══ Exercise materials ══
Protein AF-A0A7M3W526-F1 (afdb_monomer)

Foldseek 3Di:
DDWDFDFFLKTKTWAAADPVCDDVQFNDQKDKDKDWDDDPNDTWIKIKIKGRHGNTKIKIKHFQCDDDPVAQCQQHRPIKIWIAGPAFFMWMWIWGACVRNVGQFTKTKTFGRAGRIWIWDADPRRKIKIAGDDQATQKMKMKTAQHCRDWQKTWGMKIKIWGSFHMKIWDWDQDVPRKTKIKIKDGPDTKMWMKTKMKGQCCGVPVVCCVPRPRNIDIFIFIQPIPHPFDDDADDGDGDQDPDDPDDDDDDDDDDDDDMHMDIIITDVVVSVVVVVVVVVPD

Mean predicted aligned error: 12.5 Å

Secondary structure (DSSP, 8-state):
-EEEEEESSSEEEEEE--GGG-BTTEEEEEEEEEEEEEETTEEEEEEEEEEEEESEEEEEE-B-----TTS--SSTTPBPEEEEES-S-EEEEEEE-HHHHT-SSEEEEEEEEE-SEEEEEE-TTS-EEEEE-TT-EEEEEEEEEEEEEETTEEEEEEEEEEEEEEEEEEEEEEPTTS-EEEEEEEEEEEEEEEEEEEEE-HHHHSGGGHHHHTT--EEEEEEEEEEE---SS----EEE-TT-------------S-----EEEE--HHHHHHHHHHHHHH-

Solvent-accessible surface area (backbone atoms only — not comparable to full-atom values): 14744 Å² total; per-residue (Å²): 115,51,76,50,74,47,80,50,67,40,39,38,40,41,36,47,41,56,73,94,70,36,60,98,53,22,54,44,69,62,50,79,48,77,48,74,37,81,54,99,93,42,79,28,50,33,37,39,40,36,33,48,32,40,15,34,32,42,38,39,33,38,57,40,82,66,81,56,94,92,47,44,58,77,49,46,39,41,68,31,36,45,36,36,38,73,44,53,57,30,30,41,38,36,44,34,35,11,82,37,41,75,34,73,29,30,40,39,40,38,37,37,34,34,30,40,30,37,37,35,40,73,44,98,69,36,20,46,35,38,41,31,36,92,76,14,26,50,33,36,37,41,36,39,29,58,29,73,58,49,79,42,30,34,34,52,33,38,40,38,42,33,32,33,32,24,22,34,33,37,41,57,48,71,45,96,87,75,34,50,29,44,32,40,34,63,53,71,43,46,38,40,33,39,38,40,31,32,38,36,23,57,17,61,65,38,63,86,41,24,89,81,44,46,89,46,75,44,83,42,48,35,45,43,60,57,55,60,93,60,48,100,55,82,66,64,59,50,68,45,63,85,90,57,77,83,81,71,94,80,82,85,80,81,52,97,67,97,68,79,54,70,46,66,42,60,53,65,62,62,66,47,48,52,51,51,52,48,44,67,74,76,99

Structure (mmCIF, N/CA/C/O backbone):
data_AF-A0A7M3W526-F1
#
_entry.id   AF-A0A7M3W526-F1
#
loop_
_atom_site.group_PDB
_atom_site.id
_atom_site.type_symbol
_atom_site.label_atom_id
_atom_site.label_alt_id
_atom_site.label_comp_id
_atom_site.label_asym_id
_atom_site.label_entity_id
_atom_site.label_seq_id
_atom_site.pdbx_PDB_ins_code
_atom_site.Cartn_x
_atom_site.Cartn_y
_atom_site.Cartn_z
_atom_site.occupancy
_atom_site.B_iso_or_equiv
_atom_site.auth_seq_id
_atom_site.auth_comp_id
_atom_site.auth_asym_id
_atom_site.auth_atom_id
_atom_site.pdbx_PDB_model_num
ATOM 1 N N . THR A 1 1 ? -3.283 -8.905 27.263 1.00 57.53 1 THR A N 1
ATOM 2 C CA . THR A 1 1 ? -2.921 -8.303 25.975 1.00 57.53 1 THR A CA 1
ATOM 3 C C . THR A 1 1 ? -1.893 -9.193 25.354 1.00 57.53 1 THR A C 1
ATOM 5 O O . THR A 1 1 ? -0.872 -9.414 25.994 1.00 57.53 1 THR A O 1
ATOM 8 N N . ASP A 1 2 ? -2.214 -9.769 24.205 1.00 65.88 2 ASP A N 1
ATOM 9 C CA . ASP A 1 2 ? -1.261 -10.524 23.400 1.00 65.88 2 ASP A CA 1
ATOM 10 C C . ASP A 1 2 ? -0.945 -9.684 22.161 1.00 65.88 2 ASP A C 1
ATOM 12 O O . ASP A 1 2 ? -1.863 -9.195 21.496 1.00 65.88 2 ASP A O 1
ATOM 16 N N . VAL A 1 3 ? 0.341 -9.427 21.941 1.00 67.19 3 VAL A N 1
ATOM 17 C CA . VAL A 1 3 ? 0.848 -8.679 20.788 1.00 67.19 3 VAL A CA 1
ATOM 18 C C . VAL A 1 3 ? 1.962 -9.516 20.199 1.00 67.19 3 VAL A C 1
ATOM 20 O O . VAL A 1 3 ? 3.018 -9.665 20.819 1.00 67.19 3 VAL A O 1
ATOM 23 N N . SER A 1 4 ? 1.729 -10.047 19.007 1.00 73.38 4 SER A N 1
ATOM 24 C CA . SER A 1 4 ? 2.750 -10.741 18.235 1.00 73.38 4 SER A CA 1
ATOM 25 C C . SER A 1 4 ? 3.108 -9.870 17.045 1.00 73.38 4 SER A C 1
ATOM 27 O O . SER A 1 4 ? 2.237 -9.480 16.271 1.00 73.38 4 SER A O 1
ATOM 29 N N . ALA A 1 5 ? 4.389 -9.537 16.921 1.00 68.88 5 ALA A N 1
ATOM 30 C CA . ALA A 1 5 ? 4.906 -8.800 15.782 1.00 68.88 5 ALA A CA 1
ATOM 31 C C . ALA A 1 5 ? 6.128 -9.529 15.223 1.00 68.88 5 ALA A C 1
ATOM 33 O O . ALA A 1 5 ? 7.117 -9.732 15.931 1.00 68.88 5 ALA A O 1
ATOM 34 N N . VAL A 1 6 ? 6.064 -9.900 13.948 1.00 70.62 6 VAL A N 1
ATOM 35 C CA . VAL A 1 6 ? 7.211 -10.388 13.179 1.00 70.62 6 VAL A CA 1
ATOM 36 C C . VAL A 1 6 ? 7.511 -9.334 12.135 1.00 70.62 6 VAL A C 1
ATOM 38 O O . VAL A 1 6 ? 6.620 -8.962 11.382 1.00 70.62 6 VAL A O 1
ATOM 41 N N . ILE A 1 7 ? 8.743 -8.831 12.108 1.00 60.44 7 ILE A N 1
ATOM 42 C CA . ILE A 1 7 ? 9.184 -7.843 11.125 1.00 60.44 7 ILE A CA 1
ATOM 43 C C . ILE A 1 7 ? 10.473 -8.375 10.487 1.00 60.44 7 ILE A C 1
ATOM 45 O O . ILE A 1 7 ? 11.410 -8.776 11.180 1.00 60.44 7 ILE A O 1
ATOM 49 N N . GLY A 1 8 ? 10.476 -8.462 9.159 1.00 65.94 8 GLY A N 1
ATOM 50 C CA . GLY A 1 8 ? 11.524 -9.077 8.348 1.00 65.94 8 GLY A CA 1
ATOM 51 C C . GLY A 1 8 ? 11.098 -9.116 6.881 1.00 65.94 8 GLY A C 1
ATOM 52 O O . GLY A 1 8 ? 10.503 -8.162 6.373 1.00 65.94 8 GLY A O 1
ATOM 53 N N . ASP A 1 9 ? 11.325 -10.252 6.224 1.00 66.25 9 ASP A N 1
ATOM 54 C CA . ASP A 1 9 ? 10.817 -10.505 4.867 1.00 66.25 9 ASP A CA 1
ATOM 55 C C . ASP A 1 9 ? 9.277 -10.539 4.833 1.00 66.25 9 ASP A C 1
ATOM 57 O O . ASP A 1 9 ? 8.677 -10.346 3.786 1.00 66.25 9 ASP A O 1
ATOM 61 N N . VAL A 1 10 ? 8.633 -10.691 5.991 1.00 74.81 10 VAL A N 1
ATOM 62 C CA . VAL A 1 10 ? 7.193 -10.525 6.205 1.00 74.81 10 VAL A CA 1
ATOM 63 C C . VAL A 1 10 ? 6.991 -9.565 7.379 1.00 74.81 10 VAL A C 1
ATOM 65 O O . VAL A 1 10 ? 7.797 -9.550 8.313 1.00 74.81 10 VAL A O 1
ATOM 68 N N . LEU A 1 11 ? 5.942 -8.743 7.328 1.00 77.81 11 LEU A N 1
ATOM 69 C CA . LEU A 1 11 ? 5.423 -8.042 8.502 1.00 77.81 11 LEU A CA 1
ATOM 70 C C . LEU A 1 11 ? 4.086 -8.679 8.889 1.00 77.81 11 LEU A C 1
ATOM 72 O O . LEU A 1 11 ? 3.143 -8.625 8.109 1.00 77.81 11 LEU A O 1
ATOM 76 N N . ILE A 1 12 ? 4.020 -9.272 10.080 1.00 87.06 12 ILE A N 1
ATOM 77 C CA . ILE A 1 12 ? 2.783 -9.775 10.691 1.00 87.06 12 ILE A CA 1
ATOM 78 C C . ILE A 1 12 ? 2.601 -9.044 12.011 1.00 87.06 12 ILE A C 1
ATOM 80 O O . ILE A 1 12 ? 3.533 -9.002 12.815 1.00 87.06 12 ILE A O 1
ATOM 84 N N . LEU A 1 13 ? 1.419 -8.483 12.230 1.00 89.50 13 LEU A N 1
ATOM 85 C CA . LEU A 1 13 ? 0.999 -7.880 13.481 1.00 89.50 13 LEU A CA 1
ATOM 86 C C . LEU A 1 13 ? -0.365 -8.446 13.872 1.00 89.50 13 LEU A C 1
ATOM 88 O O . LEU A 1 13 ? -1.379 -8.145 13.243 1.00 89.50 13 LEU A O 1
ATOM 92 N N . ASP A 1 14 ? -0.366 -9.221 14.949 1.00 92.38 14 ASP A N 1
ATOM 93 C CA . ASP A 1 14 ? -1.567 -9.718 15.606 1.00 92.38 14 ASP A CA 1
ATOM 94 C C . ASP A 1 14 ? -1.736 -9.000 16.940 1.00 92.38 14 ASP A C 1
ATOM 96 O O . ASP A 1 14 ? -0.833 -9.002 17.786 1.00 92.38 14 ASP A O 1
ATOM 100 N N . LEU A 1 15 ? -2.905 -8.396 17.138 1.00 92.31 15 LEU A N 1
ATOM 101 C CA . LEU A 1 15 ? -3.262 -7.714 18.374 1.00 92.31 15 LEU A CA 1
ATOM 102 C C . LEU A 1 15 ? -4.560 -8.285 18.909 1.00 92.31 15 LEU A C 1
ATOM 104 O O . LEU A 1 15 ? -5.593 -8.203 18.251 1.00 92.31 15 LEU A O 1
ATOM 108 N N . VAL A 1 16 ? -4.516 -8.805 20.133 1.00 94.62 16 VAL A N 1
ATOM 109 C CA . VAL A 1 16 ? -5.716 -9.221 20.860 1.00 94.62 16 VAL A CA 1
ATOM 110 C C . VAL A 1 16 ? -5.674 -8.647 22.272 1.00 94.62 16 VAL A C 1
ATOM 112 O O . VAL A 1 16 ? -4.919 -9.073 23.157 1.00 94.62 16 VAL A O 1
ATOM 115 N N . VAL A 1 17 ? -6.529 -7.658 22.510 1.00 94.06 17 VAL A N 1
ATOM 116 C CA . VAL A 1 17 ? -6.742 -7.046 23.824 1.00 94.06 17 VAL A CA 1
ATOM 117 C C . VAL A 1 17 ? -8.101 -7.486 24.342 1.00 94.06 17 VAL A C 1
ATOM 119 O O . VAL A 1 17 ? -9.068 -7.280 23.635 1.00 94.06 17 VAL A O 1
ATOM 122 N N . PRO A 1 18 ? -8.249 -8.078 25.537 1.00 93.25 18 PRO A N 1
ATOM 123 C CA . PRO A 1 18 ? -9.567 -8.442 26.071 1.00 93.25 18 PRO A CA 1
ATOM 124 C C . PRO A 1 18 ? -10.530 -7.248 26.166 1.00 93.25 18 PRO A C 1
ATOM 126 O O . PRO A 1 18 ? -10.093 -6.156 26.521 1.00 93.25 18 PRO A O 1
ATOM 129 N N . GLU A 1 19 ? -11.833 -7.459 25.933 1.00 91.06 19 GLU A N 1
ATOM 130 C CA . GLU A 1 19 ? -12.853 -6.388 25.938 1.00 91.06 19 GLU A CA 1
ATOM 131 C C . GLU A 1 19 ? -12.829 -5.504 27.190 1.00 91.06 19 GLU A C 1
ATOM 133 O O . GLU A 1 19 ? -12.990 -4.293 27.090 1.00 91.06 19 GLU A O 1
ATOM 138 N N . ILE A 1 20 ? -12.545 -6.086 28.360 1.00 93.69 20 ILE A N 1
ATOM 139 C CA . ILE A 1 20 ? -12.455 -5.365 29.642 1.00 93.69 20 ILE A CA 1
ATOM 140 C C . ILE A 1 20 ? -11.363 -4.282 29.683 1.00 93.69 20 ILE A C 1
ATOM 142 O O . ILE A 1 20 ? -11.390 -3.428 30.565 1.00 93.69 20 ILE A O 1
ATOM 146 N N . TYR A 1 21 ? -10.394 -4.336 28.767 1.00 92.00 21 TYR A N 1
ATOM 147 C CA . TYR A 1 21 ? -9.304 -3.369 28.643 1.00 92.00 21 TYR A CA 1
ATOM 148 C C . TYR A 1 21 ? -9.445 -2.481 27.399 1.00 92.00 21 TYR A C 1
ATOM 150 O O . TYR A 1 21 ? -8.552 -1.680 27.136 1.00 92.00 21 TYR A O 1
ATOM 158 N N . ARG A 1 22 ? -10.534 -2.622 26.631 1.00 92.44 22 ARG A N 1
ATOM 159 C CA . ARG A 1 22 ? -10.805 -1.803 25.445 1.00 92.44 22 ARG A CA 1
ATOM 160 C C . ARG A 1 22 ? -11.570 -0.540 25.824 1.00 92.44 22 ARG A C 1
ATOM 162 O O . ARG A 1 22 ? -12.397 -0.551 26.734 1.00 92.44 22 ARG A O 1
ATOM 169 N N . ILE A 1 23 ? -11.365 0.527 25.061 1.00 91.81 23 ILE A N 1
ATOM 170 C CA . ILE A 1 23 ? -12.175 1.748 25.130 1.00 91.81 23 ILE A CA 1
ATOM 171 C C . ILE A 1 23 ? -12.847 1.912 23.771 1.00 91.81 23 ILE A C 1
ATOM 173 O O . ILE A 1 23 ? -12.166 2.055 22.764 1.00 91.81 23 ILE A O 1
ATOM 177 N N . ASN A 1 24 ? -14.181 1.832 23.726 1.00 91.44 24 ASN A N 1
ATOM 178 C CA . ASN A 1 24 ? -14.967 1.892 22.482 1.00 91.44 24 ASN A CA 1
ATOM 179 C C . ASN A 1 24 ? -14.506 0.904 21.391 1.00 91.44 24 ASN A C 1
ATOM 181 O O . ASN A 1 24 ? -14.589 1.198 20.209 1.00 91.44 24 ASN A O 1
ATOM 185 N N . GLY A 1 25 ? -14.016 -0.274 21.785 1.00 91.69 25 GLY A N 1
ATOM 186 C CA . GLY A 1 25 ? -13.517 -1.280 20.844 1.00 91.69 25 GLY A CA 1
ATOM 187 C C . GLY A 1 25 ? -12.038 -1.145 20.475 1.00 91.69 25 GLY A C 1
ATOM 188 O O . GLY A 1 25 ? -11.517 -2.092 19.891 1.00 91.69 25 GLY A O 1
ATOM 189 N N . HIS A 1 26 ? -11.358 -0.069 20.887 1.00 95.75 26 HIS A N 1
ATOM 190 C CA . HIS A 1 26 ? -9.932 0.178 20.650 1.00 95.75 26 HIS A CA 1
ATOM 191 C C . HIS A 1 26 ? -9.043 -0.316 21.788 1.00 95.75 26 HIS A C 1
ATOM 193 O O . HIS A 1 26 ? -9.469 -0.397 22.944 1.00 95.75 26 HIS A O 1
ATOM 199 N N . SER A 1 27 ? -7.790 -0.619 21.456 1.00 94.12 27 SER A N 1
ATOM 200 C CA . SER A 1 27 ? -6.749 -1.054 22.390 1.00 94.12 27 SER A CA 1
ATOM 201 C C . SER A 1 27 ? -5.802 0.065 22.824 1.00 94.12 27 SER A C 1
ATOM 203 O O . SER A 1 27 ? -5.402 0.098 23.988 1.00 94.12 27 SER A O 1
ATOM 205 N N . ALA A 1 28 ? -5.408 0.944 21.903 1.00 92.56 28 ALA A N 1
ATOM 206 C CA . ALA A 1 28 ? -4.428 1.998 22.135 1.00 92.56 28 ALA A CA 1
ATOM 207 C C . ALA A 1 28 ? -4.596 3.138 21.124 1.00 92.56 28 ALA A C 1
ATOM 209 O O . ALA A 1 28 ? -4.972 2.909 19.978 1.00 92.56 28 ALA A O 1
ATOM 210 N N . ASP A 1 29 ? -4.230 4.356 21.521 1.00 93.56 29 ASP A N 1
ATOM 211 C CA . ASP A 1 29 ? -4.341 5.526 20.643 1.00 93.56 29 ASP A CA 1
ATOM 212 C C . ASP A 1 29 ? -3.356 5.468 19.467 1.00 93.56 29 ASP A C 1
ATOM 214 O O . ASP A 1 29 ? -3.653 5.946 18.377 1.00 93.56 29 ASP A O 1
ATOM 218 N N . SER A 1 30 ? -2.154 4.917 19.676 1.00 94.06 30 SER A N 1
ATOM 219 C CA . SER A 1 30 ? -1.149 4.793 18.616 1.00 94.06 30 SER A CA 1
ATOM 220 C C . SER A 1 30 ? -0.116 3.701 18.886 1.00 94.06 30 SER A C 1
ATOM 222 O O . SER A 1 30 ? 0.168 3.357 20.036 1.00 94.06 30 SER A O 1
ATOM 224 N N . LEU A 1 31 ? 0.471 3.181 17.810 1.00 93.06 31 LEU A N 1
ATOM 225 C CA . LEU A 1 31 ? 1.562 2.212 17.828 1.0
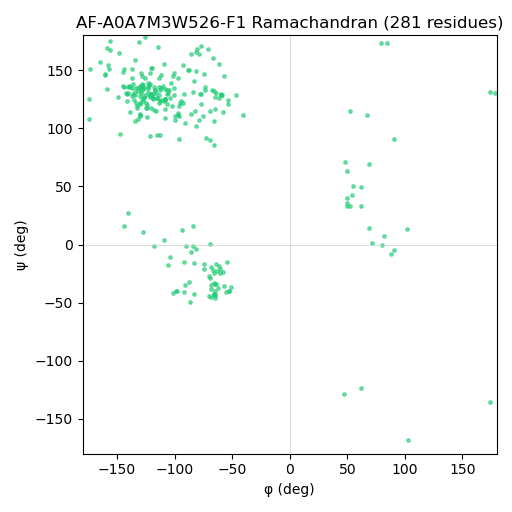0 93.06 31 LEU A CA 1
ATOM 226 C C . LEU A 1 31 ? 2.549 2.555 16.720 1.00 93.06 31 LEU A C 1
ATOM 228 O O . LEU A 1 31 ? 2.171 2.721 15.563 1.00 93.06 31 LEU A O 1
ATOM 232 N N . MET A 1 32 ? 3.830 2.608 17.073 1.00 93.06 32 MET A N 1
ATOM 233 C CA . MET A 1 32 ? 4.918 2.747 16.114 1.00 93.06 32 MET A CA 1
ATOM 234 C C . MET A 1 32 ? 5.780 1.491 16.142 1.00 93.06 32 MET A C 1
ATOM 236 O O . MET A 1 32 ? 6.301 1.109 17.190 1.00 93.06 32 MET A O 1
ATOM 240 N N . LEU A 1 33 ? 5.975 0.887 14.977 1.00 89.88 33 LEU A N 1
ATOM 241 C CA . LEU A 1 33 ? 6.901 -0.211 14.754 1.00 89.88 33 LEU A CA 1
ATOM 242 C C . LEU A 1 33 ? 8.013 0.283 13.839 1.00 89.88 33 LEU A C 1
ATOM 244 O O . LEU A 1 33 ? 7.751 0.854 12.784 1.00 89.88 33 LEU A O 1
ATOM 248 N N . LYS A 1 34 ? 9.266 0.071 14.236 1.00 89.50 34 LYS A N 1
ATOM 249 C CA . LYS A 1 34 ? 10.426 0.453 13.432 1.00 89.50 34 LYS A CA 1
ATOM 250 C C . LYS A 1 34 ? 11.439 -0.676 13.398 1.00 89.50 34 LYS A C 1
ATOM 252 O O . LYS A 1 34 ? 11.846 -1.181 14.439 1.00 89.50 34 LYS A O 1
ATOM 257 N N . GLN A 1 35 ? 11.894 -0.995 12.198 1.00 86.31 35 GLN A N 1
ATOM 258 C CA . GLN A 1 35 ? 12.976 -1.919 11.918 1.00 86.31 35 GLN A CA 1
ATOM 259 C C . GLN A 1 35 ? 14.081 -1.213 11.135 1.00 86.31 35 GLN A C 1
ATOM 261 O O . GLN A 1 35 ? 13.835 -0.315 10.329 1.00 86.31 35 GLN A O 1
ATOM 266 N N . LEU A 1 36 ? 15.314 -1.649 11.374 1.00 88.88 36 LEU A N 1
ATOM 267 C CA . LEU A 1 36 ? 16.489 -1.288 10.596 1.00 88.88 36 LEU A CA 1
ATOM 268 C C . LEU A 1 36 ? 17.181 -2.581 10.167 1.00 88.88 36 LEU A C 1
ATOM 270 O O . LEU A 1 36 ? 17.542 -3.392 11.019 1.00 88.88 36 LEU A O 1
ATOM 274 N N . ARG A 1 37 ? 17.371 -2.772 8.861 1.00 86.44 37 ARG A N 1
ATOM 275 C CA . ARG A 1 37 ? 18.109 -3.911 8.303 1.00 86.44 37 ARG A CA 1
ATOM 276 C C . ARG A 1 37 ? 19.462 -3.436 7.784 1.00 86.44 37 ARG A C 1
ATOM 278 O O . ARG A 1 37 ? 19.527 -2.422 7.097 1.00 86.44 37 ARG A O 1
ATOM 285 N N . TYR A 1 38 ? 20.536 -4.146 8.123 1.00 86.25 38 TYR A N 1
ATOM 286 C CA . TYR A 1 38 ? 21.882 -3.830 7.640 1.00 86.25 38 TYR A CA 1
ATOM 287 C C . TYR A 1 38 ? 22.226 -4.700 6.429 1.00 86.25 38 TYR A C 1
ATOM 289 O O . TYR A 1 38 ? 22.334 -5.917 6.571 1.00 86.25 38 TYR A O 1
ATOM 297 N N . ILE A 1 39 ? 22.372 -4.087 5.253 1.00 86.06 39 ILE A N 1
ATOM 298 C CA . ILE A 1 39 ? 22.688 -4.759 3.981 1.00 86.06 39 ILE A CA 1
ATOM 299 C C . ILE A 1 39 ? 23.750 -3.935 3.251 1.00 86.06 39 ILE A C 1
ATOM 301 O O . ILE A 1 39 ? 23.678 -2.709 3.242 1.00 86.06 39 ILE A O 1
ATOM 305 N N . ASP A 1 40 ? 24.745 -4.598 2.658 1.00 88.06 40 ASP A N 1
ATOM 306 C CA . ASP A 1 40 ? 25.774 -3.986 1.800 1.00 88.06 40 ASP A CA 1
ATOM 307 C C . ASP A 1 40 ? 26.461 -2.741 2.387 1.00 88.06 40 ASP A C 1
ATOM 309 O O . ASP A 1 40 ? 26.849 -1.816 1.678 1.00 88.06 40 ASP A O 1
ATOM 313 N N . GLY A 1 41 ? 26.630 -2.711 3.711 1.00 89.94 41 GLY A N 1
ATOM 314 C CA . GLY A 1 41 ? 27.290 -1.609 4.407 1.00 89.94 41 GLY A CA 1
ATOM 315 C C . GLY A 1 41 ? 26.363 -0.477 4.869 1.00 89.94 41 GLY A C 1
ATOM 316 O O . GLY A 1 41 ? 26.831 0.418 5.576 1.00 89.94 41 GLY A O 1
ATOM 317 N N . PHE A 1 42 ? 25.069 -0.523 4.538 1.00 90.69 42 PHE A N 1
ATOM 318 C CA . PHE A 1 42 ? 24.085 0.524 4.829 1.00 90.69 42 PHE A CA 1
ATOM 319 C C . PHE A 1 42 ? 22.928 0.018 5.704 1.00 90.69 42 PHE A C 1
ATOM 321 O O . PHE A 1 42 ? 22.568 -1.158 5.687 1.00 90.69 42 PHE A O 1
ATOM 328 N N . TRP A 1 43 ? 22.334 0.928 6.482 1.00 89.25 43 TRP A N 1
ATOM 329 C CA . TRP A 1 43 ? 21.127 0.667 7.272 1.00 89.25 43 TRP A CA 1
ATOM 330 C C . TRP A 1 43 ? 19.884 1.114 6.502 1.00 89.25 43 TRP A C 1
ATOM 332 O O . TRP A 1 43 ? 19.749 2.297 6.192 1.00 89.25 43 TRP A O 1
ATOM 342 N N . TYR A 1 44 ? 18.960 0.189 6.260 1.00 89.06 44 TYR A N 1
ATOM 343 C CA . TYR A 1 44 ? 17.700 0.437 5.564 1.00 89.06 44 TYR A CA 1
ATOM 344 C C . TYR A 1 44 ? 16.519 0.390 6.541 1.00 89.06 44 TYR A C 1
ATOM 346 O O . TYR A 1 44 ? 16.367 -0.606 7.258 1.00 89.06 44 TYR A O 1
═══
Goal of the exercise:
Look through the records above and please copy every line in which the string "backbone" occurs.

Response to this task:
Solvent-accessible surface area (backbone atoms only — not comparable to full-atom values): 14744 Å² total; per-residue (Å²): 115,51,76,50,74,47,80,50,67,40,39,38,40,41,36,47,41,56,73,94,70,36,60,98,53,22,54,44,69,62,50,79,48,77,48,74,37,81,54,99,93,42,79,28,50,33,37,39,40,36,33,48,32,40,15,34,32,42,38,39,33,38,57,40,82,66,81,56,94,92,47,44,58,77,49,46,39,41,68,31,36,45,36,36,38,73,44,53,57,30,30,41,38,36,44,34,35,11,82,37,41,75,34,73,29,30,40,39,40,38,37,37,34,34,30,40,30,37,37,35,40,73,44,98,69,36,20,46,35,38,41,31,36,92,76,14,26,50,33,36,37,41,36,39,29,58,29,73,58,49,79,42,30,34,34,52,33,38,40,38,42,33,32,33,32,24,22,34,33,37,41,57,48,71,45,96,87,75,34,50,29,44,32,40,34,63,53,71,43,46,38,40,33,39,38,40,31,32,38,36,23,57,17,61,65,38,63,86,41,24,89,81,44,46,89,46,75,44,83,42,48,35,45,43,60,57,55,60,93,60,48,100,55,82,66,64,59,50,68,45,63,85,90,57,77,83,81,71,94,80,82,85,80,81,52,97,67,97,68,79,54,70,46,66,42,60,53,65,62,62,66,47,48,52,51,51,52,48,44,67,74,76,99
Structure (mmCIF, N/CA/C/O backbone):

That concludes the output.